Given records:

● ● ●

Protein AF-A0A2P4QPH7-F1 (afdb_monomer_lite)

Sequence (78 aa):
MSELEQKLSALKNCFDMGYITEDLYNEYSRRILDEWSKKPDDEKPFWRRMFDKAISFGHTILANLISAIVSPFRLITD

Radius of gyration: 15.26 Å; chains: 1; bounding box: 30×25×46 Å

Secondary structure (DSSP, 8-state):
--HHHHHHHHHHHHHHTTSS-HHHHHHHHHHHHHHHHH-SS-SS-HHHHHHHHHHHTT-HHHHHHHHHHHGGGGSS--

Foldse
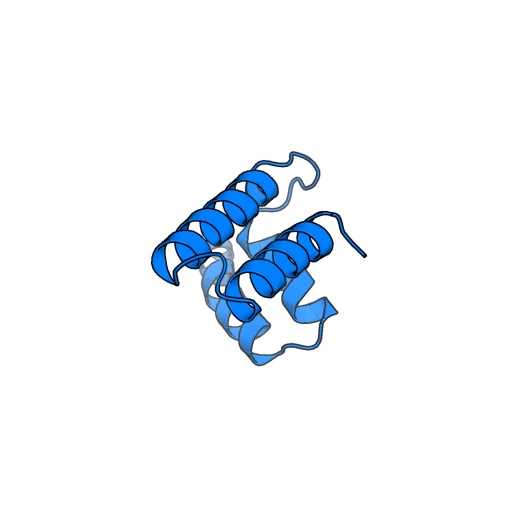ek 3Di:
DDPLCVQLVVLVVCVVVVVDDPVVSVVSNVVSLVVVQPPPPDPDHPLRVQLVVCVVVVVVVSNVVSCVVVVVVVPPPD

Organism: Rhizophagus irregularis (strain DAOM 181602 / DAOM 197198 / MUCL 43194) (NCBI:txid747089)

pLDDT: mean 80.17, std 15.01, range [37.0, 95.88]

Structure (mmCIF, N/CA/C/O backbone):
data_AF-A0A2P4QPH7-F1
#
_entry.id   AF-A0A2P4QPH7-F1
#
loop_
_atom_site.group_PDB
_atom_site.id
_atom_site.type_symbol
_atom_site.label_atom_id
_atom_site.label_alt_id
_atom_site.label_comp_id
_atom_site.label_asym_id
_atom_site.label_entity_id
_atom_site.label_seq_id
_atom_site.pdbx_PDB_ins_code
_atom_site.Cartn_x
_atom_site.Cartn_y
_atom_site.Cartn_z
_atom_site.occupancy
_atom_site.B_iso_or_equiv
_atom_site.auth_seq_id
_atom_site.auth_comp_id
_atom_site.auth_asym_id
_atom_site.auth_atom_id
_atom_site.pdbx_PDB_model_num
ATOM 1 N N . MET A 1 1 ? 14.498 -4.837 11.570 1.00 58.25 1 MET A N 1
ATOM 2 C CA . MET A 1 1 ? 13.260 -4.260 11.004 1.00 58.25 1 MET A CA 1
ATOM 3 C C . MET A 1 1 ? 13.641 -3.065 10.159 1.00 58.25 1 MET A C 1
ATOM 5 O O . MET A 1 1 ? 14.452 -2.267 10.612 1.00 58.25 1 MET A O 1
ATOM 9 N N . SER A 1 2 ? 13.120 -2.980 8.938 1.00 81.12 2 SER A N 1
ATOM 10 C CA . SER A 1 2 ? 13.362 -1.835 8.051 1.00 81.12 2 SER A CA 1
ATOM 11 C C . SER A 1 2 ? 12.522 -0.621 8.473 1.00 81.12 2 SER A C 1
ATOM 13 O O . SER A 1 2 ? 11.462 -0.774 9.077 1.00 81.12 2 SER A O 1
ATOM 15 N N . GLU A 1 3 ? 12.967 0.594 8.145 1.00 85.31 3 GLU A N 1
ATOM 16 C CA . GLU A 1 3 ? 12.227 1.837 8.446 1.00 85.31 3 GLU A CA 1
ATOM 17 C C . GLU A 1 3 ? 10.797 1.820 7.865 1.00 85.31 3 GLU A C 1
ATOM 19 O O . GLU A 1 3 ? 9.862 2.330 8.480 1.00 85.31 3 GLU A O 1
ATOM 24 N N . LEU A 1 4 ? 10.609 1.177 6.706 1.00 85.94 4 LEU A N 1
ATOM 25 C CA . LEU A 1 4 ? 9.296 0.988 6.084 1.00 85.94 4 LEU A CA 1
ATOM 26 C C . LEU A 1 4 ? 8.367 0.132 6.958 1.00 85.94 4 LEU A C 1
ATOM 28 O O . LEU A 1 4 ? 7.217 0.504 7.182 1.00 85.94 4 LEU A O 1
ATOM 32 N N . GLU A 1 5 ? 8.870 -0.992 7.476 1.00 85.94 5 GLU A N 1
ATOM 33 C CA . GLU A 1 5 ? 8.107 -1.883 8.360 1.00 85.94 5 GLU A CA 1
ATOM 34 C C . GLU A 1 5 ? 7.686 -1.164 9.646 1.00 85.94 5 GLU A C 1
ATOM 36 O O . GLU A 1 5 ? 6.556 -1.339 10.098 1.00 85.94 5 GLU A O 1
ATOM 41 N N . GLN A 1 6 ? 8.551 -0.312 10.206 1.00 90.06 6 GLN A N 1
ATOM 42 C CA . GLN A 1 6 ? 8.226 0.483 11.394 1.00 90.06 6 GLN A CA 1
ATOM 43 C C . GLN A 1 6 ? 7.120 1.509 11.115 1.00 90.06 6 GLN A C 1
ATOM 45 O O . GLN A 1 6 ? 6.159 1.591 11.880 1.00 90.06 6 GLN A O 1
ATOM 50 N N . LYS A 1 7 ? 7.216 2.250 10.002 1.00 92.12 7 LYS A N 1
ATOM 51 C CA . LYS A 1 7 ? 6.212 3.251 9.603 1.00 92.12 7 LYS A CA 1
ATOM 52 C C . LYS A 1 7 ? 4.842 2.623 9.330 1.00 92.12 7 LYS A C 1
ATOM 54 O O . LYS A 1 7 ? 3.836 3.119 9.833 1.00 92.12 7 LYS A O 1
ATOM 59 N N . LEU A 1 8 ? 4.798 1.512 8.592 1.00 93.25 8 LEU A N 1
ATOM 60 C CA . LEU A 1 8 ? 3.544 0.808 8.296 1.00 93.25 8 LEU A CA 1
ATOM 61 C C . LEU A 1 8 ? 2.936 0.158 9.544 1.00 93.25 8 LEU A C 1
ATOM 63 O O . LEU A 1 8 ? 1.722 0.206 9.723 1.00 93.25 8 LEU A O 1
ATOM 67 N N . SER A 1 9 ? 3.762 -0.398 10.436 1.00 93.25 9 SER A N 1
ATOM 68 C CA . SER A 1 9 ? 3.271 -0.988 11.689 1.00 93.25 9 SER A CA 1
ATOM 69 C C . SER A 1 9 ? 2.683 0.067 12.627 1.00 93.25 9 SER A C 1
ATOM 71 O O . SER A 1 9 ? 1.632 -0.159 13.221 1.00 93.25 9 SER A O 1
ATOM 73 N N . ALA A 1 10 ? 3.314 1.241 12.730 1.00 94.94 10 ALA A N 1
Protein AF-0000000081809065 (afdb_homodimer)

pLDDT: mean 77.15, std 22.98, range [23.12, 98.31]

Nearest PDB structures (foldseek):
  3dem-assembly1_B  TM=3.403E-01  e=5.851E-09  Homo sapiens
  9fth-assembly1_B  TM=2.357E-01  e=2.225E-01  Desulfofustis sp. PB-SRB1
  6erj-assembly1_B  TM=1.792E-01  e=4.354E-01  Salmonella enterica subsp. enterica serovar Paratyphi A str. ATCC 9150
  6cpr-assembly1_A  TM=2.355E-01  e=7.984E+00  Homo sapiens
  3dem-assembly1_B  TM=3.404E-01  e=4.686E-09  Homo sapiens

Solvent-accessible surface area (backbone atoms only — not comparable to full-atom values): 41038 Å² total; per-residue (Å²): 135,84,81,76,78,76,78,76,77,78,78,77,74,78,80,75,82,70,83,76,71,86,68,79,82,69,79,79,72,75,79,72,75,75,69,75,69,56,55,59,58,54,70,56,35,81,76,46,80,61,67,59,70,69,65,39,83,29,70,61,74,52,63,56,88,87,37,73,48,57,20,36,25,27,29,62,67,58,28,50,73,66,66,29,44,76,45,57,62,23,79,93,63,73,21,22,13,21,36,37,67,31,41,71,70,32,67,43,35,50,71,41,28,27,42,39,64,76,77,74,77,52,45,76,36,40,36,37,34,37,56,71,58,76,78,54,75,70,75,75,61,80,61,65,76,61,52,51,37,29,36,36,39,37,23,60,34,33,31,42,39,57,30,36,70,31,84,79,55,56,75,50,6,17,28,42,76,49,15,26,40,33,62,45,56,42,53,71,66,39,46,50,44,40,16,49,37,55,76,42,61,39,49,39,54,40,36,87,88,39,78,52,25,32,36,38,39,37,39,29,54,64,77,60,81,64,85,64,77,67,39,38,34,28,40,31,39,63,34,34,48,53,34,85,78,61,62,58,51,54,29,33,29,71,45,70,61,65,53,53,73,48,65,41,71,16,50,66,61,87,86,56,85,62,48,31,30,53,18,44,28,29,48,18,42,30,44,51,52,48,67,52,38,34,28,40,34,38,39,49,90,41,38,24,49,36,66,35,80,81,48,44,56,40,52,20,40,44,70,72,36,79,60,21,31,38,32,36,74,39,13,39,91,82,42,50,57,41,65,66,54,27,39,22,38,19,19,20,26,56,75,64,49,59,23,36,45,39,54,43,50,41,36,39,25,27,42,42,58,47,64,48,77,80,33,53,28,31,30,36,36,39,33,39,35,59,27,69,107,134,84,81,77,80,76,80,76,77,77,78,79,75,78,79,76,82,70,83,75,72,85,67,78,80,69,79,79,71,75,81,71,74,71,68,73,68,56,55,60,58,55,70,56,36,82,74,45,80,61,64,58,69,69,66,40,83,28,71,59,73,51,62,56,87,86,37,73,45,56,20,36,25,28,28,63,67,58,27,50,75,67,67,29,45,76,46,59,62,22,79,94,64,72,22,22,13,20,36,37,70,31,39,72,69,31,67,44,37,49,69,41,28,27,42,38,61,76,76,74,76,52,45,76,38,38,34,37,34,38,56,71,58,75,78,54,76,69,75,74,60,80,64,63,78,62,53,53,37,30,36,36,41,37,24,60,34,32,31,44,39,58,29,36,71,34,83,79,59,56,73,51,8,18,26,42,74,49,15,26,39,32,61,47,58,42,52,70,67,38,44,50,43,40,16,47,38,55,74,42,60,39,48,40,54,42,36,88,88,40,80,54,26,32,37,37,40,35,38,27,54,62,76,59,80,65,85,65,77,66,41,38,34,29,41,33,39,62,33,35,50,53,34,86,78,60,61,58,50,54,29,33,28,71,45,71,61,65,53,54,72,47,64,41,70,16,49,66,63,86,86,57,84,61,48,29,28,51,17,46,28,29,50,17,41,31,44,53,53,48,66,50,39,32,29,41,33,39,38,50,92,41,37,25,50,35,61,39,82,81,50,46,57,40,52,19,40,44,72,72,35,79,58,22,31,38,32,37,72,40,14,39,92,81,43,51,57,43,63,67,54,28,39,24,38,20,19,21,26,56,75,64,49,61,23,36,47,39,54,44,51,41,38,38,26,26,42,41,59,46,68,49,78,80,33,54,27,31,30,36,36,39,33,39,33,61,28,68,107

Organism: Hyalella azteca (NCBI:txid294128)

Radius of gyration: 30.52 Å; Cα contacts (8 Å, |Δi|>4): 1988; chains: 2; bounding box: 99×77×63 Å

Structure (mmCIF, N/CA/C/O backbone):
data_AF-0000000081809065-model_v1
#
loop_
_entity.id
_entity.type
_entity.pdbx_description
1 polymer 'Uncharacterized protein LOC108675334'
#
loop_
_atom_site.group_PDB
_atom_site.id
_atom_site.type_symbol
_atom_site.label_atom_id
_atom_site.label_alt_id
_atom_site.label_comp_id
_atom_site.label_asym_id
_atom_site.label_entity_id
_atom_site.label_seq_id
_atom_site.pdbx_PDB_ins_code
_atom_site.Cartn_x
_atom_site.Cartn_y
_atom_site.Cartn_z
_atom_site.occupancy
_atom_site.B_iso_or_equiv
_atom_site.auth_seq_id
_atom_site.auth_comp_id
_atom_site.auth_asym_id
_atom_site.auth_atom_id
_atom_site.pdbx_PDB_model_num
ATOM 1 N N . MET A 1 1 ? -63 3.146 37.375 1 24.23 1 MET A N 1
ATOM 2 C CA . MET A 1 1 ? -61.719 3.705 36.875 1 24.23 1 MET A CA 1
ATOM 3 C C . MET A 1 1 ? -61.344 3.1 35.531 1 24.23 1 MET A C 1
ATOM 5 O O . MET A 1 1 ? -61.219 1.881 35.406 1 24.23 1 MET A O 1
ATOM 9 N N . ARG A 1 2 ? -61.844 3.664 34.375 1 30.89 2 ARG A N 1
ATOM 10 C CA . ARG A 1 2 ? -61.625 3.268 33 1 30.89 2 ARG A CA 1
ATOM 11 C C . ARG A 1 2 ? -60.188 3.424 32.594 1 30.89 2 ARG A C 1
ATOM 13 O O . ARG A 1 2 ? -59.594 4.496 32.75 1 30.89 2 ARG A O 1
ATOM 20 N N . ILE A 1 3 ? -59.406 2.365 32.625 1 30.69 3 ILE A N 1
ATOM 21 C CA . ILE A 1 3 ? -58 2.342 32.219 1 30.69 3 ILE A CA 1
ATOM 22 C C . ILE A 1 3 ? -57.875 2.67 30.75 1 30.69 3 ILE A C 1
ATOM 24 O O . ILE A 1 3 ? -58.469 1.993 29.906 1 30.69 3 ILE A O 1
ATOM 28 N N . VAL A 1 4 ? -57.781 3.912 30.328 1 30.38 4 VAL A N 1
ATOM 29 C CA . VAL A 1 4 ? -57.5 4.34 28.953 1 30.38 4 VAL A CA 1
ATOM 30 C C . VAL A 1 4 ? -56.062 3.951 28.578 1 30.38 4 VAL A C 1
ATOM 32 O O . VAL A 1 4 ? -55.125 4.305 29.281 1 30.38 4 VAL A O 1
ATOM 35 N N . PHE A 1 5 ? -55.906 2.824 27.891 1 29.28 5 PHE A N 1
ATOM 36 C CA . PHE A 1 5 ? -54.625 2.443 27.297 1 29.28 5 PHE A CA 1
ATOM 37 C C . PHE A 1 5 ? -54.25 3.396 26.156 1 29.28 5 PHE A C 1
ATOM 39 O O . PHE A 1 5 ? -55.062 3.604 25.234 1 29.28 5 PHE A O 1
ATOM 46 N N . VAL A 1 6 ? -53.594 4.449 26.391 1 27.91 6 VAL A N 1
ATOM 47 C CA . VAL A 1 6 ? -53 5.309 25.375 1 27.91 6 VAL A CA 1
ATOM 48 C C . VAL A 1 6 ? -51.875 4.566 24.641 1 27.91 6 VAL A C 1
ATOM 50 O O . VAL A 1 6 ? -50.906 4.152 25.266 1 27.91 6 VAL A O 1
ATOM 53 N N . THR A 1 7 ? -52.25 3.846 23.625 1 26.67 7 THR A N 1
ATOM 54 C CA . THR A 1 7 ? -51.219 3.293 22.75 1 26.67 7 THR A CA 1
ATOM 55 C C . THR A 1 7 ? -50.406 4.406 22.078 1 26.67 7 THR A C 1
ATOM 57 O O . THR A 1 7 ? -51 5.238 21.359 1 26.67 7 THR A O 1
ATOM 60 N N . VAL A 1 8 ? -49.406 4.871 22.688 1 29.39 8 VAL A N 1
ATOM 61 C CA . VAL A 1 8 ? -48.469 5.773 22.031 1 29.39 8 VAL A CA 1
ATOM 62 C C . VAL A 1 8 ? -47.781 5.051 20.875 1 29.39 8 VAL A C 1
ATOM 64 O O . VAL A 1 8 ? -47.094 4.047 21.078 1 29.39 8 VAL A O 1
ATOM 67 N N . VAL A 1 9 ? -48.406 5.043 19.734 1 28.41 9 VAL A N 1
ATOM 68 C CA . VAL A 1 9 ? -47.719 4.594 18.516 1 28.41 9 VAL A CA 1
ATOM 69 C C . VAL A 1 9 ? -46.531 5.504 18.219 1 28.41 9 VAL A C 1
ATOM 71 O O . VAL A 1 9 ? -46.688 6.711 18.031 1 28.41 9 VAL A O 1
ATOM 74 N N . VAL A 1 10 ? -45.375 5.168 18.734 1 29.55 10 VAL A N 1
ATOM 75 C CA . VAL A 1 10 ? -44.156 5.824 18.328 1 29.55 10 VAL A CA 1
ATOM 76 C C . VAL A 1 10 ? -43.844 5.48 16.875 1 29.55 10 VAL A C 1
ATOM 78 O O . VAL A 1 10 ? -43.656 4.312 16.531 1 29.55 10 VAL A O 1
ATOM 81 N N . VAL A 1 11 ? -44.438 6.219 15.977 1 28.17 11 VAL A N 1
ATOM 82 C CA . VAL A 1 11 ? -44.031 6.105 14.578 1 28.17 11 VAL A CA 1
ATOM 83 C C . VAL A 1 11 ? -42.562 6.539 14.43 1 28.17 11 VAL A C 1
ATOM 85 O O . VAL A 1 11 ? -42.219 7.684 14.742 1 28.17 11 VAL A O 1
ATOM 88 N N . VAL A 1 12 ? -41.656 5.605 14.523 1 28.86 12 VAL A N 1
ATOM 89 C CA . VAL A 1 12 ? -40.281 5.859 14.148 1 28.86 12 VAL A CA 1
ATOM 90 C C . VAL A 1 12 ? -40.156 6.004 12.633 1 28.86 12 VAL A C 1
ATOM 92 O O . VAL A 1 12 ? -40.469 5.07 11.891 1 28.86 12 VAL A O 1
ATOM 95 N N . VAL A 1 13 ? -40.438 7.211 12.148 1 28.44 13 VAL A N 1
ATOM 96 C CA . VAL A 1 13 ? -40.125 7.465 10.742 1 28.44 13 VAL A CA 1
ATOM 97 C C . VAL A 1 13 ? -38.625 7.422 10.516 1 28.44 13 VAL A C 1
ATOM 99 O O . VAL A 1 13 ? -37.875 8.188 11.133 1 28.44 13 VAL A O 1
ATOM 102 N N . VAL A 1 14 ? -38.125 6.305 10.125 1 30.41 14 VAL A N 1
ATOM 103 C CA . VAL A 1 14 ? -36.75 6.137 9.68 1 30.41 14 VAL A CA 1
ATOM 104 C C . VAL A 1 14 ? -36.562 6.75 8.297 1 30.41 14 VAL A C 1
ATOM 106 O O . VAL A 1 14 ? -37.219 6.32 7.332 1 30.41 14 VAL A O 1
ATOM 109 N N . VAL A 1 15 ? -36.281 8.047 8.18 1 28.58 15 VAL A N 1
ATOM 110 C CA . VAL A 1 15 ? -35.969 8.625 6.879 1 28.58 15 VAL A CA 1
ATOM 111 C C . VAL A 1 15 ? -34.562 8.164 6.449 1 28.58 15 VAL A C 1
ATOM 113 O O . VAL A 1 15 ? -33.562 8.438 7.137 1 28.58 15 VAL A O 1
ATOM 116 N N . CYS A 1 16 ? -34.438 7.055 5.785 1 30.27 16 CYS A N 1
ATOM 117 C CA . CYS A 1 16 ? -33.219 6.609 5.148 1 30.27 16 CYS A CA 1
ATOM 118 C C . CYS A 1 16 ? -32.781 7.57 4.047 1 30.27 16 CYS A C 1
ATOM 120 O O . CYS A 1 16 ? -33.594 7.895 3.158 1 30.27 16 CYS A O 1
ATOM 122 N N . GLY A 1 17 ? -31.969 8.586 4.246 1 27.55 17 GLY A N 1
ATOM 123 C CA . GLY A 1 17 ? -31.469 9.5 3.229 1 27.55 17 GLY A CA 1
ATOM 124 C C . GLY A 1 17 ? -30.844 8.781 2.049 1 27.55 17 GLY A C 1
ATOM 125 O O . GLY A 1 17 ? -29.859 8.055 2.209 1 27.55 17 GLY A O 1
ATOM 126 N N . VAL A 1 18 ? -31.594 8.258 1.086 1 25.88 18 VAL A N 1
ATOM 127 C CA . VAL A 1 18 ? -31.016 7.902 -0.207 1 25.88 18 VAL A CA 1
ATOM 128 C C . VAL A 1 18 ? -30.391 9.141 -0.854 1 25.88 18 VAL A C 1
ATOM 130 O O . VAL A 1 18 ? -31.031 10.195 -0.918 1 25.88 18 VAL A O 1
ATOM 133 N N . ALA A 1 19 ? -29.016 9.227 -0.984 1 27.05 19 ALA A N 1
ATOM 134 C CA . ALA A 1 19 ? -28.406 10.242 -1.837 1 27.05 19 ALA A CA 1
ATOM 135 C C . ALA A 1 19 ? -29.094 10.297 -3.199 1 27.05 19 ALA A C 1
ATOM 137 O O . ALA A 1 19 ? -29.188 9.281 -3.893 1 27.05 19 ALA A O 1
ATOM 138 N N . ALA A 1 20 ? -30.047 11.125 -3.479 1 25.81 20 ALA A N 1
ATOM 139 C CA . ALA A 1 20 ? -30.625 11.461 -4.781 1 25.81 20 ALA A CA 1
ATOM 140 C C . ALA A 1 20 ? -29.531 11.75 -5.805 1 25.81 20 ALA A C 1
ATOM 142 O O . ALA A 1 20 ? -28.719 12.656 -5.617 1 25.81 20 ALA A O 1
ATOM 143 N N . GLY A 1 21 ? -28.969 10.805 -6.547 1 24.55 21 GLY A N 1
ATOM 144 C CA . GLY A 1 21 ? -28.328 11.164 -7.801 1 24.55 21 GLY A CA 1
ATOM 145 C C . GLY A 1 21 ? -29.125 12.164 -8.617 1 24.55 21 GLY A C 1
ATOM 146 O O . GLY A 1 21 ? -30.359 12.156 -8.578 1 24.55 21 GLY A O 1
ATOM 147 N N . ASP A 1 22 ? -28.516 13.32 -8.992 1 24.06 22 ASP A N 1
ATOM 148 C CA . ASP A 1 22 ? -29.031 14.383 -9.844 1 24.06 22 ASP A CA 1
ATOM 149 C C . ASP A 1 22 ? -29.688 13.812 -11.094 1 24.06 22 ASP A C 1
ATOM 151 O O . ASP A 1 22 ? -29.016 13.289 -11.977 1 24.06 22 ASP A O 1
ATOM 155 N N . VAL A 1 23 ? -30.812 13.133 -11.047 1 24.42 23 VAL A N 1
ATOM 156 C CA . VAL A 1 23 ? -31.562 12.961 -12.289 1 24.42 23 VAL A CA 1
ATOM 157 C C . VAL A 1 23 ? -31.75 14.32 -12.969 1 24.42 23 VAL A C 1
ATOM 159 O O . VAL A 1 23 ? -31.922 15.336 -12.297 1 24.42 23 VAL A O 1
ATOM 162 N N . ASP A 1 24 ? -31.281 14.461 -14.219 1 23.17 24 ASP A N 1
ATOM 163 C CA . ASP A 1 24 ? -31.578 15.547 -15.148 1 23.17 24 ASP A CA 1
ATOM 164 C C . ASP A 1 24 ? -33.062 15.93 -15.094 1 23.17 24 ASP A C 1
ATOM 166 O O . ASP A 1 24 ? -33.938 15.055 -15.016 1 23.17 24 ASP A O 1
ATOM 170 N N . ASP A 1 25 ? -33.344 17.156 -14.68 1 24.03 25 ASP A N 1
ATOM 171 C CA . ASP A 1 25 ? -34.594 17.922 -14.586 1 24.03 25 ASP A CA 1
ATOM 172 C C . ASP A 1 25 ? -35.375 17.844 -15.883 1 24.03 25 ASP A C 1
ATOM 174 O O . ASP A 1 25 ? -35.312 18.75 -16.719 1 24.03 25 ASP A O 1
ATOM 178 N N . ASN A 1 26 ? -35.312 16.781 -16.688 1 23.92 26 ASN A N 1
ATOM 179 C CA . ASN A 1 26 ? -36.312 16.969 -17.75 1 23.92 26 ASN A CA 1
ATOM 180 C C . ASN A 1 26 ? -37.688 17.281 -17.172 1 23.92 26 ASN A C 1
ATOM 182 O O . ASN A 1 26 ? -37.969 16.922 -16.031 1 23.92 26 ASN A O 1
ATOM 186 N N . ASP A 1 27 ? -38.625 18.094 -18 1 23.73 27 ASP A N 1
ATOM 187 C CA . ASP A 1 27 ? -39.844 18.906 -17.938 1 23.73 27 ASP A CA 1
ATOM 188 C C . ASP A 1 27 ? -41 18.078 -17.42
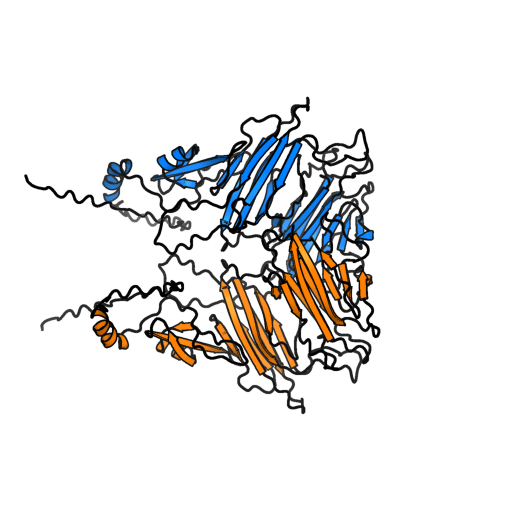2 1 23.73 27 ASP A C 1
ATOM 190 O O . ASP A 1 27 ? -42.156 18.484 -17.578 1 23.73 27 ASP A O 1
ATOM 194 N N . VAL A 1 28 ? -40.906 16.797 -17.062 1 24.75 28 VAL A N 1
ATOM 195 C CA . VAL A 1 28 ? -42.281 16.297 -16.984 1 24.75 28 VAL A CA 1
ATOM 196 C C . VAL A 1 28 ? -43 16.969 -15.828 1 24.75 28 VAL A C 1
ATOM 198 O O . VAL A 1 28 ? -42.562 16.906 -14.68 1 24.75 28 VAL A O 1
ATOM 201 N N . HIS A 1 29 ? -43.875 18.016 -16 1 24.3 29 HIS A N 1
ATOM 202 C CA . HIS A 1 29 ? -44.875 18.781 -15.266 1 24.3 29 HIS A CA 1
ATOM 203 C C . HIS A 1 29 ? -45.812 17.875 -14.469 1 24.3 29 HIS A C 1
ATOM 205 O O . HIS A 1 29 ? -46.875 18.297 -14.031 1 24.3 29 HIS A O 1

● ● ●

Required action: Leave out any pictures, please, and quote only the lines from the top of the data through the line that contains "Organism: Rhizophagus irregularis".

Solution to this exercise:
Protein AF-A0A2P4QPH7-F1 (afdb_monomer_lite)

Sequence (78 aa):
MSELEQKLSALKNCFDMGYITEDLYNEYSRRILDEWSKKPDDEKPFWRRMFDKAISFGHTILANLISAIVSPFRLITD

Radius of gyration: 15.26 Å; chains: 1; bounding box: 30×25×46 Å

Secondary structure (DSSP, 8-state):
--HHHHHHHHHHHHHHTTSS-HHHHHHHHHHHHHHHHH-SS-SS-HHHHHHHHHHHTT-HHHHHHHHHHHGGGGSS--

Foldse
ek 3Di:
DDPLCVQLVVLVVCVVVVVDDPVVSVVSNVVSLVVVQPPPPDPDHPLRVQLVVCVVVVVVVSNVVSCVVVVVVVPPPD

Organism: Rhizophagus irregularis (strain DAOM 181602 / DAOM 197198 / MUCL 43194) (NCBI:txid747089)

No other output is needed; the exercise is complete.